A really interesting read for residency afficianados.
http://m.bbc.co.uk/sport/rugby-union/40844915
Essentially, the Scottish Union is giving up on "project players" as they don't appear to consider this viable under the new 5 year term (as I anticipated).
This coincides with Scotland investing more on rearing their own domestic talent and last weeks annoucement of investing millions in a new 6 team semi-pro domestic league. All very positive to me and provides a clear incentive for them to identify and nurture young talent outside the narrow social demographics they have lazily relied upon in the past.
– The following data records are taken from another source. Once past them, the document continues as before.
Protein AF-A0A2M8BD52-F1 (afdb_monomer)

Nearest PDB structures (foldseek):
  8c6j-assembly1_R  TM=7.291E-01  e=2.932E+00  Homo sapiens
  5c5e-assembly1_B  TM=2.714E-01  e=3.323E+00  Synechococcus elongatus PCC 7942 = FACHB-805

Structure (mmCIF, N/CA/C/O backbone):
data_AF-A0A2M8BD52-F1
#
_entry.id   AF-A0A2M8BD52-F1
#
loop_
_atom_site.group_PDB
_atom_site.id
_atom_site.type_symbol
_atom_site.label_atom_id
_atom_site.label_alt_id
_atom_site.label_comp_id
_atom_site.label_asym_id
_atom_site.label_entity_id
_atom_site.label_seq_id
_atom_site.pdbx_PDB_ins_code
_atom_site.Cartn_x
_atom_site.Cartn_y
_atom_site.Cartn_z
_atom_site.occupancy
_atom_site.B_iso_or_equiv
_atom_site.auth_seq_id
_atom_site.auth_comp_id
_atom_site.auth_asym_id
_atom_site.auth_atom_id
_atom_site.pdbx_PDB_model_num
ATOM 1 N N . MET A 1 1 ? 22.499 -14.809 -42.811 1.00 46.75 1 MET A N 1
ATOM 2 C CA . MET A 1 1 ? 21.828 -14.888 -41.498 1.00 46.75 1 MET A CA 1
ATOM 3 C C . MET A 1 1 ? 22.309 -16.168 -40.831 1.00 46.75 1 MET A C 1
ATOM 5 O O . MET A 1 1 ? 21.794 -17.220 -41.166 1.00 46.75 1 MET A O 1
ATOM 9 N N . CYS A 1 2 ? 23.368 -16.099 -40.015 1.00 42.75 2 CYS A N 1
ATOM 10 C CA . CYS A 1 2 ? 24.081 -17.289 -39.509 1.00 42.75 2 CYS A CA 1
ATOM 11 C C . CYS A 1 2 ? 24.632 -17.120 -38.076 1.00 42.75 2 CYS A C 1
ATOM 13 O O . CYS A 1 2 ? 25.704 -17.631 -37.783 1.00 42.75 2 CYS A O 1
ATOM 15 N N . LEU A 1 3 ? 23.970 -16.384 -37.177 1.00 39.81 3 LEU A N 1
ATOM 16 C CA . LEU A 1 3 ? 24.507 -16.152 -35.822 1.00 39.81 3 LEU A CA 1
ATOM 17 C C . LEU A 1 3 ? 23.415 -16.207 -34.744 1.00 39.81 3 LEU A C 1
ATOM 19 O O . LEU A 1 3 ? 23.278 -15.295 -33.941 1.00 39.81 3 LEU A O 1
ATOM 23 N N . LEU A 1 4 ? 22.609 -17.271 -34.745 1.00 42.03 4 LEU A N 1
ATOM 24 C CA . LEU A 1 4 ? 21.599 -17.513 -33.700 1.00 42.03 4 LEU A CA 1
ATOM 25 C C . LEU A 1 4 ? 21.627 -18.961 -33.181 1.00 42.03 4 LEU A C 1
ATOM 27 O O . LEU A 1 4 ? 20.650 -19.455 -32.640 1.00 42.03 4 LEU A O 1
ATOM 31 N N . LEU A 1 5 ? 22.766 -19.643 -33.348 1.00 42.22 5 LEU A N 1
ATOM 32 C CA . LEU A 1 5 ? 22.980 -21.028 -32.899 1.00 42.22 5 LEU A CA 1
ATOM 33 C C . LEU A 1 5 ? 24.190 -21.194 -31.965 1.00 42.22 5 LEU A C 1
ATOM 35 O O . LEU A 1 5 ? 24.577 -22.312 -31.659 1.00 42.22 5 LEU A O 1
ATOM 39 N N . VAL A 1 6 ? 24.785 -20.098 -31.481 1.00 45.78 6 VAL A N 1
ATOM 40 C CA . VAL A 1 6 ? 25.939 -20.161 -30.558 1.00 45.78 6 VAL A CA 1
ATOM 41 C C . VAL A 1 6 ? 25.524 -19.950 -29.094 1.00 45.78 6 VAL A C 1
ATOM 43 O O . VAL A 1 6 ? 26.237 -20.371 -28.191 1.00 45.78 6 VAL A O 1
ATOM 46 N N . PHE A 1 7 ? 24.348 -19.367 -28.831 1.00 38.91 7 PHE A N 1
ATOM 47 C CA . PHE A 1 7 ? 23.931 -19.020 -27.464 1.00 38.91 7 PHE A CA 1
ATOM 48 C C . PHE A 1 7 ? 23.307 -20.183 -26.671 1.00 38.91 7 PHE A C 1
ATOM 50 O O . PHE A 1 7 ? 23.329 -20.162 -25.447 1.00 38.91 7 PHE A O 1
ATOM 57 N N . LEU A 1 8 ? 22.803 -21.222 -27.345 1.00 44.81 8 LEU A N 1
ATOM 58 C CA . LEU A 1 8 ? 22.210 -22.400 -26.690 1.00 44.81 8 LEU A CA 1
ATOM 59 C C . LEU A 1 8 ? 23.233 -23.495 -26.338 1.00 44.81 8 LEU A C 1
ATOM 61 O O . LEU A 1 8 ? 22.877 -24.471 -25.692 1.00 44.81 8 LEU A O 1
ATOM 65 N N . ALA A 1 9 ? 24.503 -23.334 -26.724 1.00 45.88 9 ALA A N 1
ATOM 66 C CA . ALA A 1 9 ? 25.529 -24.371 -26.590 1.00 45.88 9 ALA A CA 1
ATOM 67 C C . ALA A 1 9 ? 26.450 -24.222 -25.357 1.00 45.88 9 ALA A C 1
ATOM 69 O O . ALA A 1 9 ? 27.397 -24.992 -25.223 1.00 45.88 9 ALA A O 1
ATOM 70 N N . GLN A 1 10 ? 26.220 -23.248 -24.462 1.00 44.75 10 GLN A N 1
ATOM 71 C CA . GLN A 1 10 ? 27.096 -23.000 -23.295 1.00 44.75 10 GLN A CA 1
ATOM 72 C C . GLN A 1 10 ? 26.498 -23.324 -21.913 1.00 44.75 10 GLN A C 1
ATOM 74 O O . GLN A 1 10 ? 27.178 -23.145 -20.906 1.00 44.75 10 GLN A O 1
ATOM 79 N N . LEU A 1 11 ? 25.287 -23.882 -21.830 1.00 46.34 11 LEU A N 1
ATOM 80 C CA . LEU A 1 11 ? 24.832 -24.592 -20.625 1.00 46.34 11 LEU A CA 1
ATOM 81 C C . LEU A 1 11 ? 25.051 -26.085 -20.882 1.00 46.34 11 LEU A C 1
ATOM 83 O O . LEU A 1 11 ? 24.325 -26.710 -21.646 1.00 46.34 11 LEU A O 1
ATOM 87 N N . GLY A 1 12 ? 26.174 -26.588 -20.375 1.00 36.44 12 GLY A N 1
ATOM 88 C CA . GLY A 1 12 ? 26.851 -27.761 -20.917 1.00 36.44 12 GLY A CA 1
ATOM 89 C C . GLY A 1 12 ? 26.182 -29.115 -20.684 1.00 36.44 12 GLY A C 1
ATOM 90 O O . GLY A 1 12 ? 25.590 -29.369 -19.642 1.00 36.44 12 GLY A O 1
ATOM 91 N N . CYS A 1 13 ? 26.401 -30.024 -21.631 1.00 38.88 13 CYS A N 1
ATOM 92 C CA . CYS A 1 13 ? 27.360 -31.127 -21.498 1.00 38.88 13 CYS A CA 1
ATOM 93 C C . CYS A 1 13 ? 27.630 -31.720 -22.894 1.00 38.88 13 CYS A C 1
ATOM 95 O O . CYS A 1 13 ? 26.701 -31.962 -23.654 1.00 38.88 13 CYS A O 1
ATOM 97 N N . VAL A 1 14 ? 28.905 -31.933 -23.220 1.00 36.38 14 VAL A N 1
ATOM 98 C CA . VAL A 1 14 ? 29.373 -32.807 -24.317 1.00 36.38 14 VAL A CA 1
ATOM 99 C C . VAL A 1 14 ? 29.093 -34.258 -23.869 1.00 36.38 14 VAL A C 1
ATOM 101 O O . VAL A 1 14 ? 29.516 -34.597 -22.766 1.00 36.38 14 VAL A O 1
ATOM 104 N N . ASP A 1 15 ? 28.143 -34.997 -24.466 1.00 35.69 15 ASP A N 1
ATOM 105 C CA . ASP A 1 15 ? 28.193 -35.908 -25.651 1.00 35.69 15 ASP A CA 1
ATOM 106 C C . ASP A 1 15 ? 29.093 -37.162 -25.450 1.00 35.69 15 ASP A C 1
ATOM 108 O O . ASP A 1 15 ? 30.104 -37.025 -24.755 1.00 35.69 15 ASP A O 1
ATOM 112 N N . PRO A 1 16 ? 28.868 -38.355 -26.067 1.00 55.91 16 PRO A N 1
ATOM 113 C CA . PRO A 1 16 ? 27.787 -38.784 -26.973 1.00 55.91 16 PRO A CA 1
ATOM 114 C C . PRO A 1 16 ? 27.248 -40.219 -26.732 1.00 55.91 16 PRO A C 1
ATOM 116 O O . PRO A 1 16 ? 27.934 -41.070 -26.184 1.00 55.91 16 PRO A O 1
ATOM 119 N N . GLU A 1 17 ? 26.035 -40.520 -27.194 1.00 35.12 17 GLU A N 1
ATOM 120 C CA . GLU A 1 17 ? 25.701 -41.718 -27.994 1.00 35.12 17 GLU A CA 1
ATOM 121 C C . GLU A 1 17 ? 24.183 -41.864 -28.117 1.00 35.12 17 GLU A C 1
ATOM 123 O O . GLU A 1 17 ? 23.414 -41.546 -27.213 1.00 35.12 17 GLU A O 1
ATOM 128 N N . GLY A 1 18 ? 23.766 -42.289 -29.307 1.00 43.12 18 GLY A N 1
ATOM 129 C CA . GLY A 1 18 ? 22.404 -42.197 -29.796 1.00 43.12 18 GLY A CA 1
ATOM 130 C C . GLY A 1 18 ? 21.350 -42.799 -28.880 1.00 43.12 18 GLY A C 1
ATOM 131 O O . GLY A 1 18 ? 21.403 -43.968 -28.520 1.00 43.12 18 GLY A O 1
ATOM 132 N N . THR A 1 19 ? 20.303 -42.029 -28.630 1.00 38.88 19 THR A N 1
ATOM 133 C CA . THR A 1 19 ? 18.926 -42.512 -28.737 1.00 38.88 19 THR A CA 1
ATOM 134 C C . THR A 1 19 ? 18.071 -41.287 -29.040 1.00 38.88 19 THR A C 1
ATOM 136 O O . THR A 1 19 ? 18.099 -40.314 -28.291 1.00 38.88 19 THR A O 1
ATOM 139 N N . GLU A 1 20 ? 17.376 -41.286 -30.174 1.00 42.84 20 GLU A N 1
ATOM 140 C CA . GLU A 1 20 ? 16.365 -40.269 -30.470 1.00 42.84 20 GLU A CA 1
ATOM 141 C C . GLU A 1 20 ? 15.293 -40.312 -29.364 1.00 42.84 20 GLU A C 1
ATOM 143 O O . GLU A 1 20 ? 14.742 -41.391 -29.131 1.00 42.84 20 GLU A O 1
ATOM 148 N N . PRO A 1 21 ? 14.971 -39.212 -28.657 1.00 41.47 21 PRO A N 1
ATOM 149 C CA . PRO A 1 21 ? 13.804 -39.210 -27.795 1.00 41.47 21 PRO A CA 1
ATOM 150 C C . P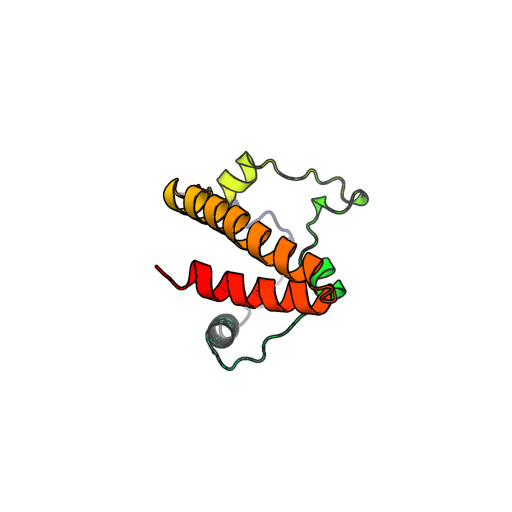RO A 1 21 ? 12.574 -38.880 -28.642 1.00 41.47 21 PRO A C 1
ATOM 152 O O . PRO A 1 21 ? 12.548 -37.888 -29.375 1.00 41.47 21 PRO A O 1
ATOM 155 N N . GLU A 1 22 ? 11.561 -39.741 -28.551 1.00 42.25 22 GLU A N 1
ATOM 156 C CA . GLU A 1 22 ? 10.242 -39.542 -29.142 1.00 42.25 22 GLU A CA 1
ATOM 157 C C . GLU A 1 22 ? 9.698 -38.149 -28.798 1.00 42.25 22 GLU A C 1
ATOM 159 O O . GLU A 1 22 ? 9.320 -37.846 -27.666 1.00 42.25 22 GLU A O 1
ATOM 164 N N . VAL A 1 23 ? 9.644 -37.282 -29.808 1.00 48.09 23 VAL A N 1
ATOM 165 C CA . VAL A 1 23 ? 9.047 -35.948 -29.722 1.00 48.09 23 VAL A CA 1
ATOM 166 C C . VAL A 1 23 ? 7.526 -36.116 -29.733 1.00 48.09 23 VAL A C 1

Gone are the days of getting a "kilted Kiwi" to plug in a gap in your international roster because the private school network haven't produced a decent outside centre in a while. Now we have stewardship of the game and the need to scour the country for promising kids no matter their parents income or their geographic location.
Of course, it can't all be good news! The Scottish Union are employing two folk to aggressively tap English players (and presumably SH players) of an increasingly young age that have a Scottish granny. But that conduct is at least more uniform across international sports so is perhaps a little easier to swallow. Still leaves a bitter taste with me personally though.
I've been amazed by the lack of movement in the transfer window this off season. This off season was the last chance to snap up "project players" under three year residency rules and only the Irish union appears to have realised that and purchased accordingly from SA, Oz and NZ. Unless I've missed transfer activity from the other 6N club sides?